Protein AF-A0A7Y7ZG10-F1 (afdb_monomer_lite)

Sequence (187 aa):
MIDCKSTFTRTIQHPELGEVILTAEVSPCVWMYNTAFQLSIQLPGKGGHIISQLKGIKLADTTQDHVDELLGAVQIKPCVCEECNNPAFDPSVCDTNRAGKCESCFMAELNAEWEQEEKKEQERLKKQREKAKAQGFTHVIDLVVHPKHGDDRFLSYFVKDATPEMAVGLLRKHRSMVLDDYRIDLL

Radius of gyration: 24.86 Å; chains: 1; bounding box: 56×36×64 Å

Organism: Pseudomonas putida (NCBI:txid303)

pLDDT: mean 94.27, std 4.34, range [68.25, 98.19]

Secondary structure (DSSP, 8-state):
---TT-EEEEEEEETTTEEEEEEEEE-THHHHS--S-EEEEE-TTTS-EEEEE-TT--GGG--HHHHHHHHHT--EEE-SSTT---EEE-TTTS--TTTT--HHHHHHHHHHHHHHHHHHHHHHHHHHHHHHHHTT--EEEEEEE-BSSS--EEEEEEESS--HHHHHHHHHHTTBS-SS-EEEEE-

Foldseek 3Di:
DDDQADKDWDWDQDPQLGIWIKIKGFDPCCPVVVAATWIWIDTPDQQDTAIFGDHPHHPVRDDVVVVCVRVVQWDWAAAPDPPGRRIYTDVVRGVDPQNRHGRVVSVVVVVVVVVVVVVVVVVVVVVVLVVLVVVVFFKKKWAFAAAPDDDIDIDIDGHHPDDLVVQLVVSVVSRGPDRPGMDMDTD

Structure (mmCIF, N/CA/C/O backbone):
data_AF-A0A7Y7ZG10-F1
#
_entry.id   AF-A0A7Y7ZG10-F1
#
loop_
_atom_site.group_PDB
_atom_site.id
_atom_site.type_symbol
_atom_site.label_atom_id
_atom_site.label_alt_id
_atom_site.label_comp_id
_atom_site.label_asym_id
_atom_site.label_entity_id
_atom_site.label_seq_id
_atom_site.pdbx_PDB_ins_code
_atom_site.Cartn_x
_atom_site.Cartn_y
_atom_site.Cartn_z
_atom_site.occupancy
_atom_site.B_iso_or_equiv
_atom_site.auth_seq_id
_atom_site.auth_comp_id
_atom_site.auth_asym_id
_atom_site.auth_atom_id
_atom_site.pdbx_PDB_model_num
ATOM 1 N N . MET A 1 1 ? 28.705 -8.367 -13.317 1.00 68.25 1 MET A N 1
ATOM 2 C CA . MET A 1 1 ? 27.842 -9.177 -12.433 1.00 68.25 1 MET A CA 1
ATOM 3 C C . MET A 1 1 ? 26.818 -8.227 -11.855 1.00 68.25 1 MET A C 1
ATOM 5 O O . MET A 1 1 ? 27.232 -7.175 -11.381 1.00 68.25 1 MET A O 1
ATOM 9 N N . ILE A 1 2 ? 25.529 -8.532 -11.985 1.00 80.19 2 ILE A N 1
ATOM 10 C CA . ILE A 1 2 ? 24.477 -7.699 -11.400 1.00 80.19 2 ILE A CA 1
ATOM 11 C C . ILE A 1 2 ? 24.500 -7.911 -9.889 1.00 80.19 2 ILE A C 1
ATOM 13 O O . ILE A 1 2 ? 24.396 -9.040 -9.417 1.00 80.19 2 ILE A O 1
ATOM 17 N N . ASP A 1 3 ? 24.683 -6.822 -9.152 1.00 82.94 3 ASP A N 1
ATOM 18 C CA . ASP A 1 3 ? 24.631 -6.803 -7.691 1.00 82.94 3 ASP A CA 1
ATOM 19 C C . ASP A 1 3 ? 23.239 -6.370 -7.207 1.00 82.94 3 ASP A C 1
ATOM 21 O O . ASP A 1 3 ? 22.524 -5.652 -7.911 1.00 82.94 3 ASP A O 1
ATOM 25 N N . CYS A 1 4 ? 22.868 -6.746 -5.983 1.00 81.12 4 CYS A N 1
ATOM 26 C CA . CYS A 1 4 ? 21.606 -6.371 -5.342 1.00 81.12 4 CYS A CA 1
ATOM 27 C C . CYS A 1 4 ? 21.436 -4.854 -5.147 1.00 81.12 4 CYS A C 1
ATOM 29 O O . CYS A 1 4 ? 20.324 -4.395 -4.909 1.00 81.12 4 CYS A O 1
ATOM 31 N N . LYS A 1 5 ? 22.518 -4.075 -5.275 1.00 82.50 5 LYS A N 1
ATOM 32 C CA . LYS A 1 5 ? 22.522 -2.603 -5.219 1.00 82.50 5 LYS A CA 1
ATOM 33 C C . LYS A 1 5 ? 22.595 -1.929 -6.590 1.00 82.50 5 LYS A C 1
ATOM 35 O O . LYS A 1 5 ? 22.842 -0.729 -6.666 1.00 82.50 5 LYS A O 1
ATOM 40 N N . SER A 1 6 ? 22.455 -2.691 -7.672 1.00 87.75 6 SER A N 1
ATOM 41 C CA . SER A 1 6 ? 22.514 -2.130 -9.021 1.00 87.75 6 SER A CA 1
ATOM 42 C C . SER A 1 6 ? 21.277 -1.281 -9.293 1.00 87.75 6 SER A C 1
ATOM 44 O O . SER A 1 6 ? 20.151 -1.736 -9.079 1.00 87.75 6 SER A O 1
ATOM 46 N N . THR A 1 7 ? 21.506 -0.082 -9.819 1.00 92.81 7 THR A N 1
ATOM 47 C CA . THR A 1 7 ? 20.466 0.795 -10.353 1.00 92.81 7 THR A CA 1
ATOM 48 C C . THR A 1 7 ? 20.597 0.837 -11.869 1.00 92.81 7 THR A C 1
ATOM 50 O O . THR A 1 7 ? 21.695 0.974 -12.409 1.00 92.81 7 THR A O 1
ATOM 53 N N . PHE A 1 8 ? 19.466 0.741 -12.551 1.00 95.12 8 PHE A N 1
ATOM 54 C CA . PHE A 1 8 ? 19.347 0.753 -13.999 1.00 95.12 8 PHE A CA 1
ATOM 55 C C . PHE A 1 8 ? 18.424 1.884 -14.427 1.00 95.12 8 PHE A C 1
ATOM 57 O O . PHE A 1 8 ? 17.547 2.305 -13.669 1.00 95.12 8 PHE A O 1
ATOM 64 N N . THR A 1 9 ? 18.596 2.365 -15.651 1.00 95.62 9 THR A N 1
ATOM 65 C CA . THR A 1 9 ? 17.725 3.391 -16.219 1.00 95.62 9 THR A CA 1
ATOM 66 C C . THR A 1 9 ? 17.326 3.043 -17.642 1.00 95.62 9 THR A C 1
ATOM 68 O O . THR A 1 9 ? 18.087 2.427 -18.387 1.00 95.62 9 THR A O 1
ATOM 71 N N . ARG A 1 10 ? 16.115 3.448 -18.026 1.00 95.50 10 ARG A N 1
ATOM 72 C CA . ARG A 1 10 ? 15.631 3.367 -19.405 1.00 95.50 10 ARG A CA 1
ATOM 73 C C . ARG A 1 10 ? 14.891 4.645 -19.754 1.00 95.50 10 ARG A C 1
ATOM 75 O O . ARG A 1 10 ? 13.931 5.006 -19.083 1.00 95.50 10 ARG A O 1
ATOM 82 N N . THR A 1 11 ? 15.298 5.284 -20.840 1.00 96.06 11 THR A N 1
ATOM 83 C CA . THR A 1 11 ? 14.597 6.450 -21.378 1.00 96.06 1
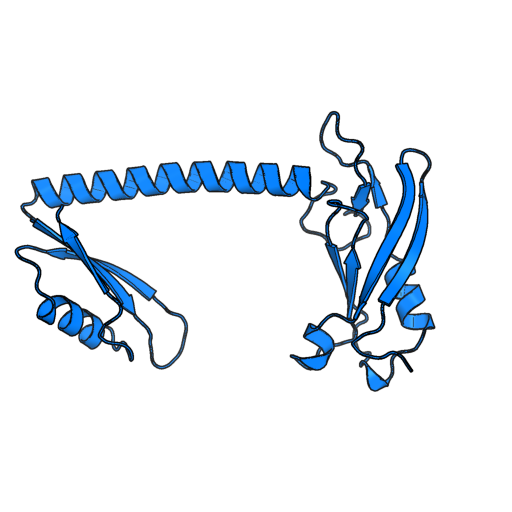1 THR A CA 1
ATOM 84 C C . THR A 1 11 ? 13.569 6.012 -22.416 1.00 96.06 11 THR A C 1
ATOM 86 O O . THR A 1 11 ? 13.893 5.276 -23.348 1.00 96.06 11 THR A O 1
ATOM 89 N N . ILE A 1 12 ? 12.332 6.479 -22.267 1.00 94.94 12 ILE A N 1
ATOM 90 C CA . ILE A 1 12 ? 11.239 6.298 -23.222 1.00 94.94 12 ILE A CA 1
ATOM 91 C C . ILE A 1 12 ? 10.901 7.665 -23.817 1.00 94.94 12 ILE A C 1
ATOM 93 O O . ILE A 1 12 ? 10.647 8.619 -23.085 1.00 94.94 12 ILE A O 1
ATOM 97 N N . GLN A 1 13 ? 10.882 7.750 -25.147 1.00 95.44 13 GLN A N 1
ATOM 98 C CA . GLN A 1 13 ? 10.376 8.918 -25.868 1.00 95.44 13 GLN A CA 1
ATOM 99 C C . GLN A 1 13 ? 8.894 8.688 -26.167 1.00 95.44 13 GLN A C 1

-- -- --

**BRIEF**.
In the material above, transcribe exactly the lines beginning at the one with "ATOM 31 N N" and ending at the one with "ATOM 42 C C", both included.

**ANSWER TO THE PROBLEM**.
ATOM 31 N N . LYS A 1 5 ? 22.518 -4.075 -5.275 1.00 82.50 5 LYS A N 1
ATOM 32 C CA . LYS A 1 5 ? 22.522 -2.603 -5.219 1.00 82.50 5 LYS A CA 1
ATOM 33 C C . LYS A 1 5 ? 22.595 -1.929 -6.590 1.00 82.50 5 LYS A C 1
ATOM 35 O O . LYS A 1 5 ? 22.842 -0.729 -6.666 1.00 82.50 5 LYS A O 1
ATOM 40 N N . SER A 1 6 ? 22.455 -2.691 -7.672 1.00 87.75 6 SER A N 1
ATOM 41 C CA . SER A 1 6 ? 22.514 -2.130 -9.021 1.00 87.75 6 SER A CA 1
ATOM 42 C C . SER A 1 6 ? 21.277 -1.281 -9.293 1.00 87.75 6 SER A C 1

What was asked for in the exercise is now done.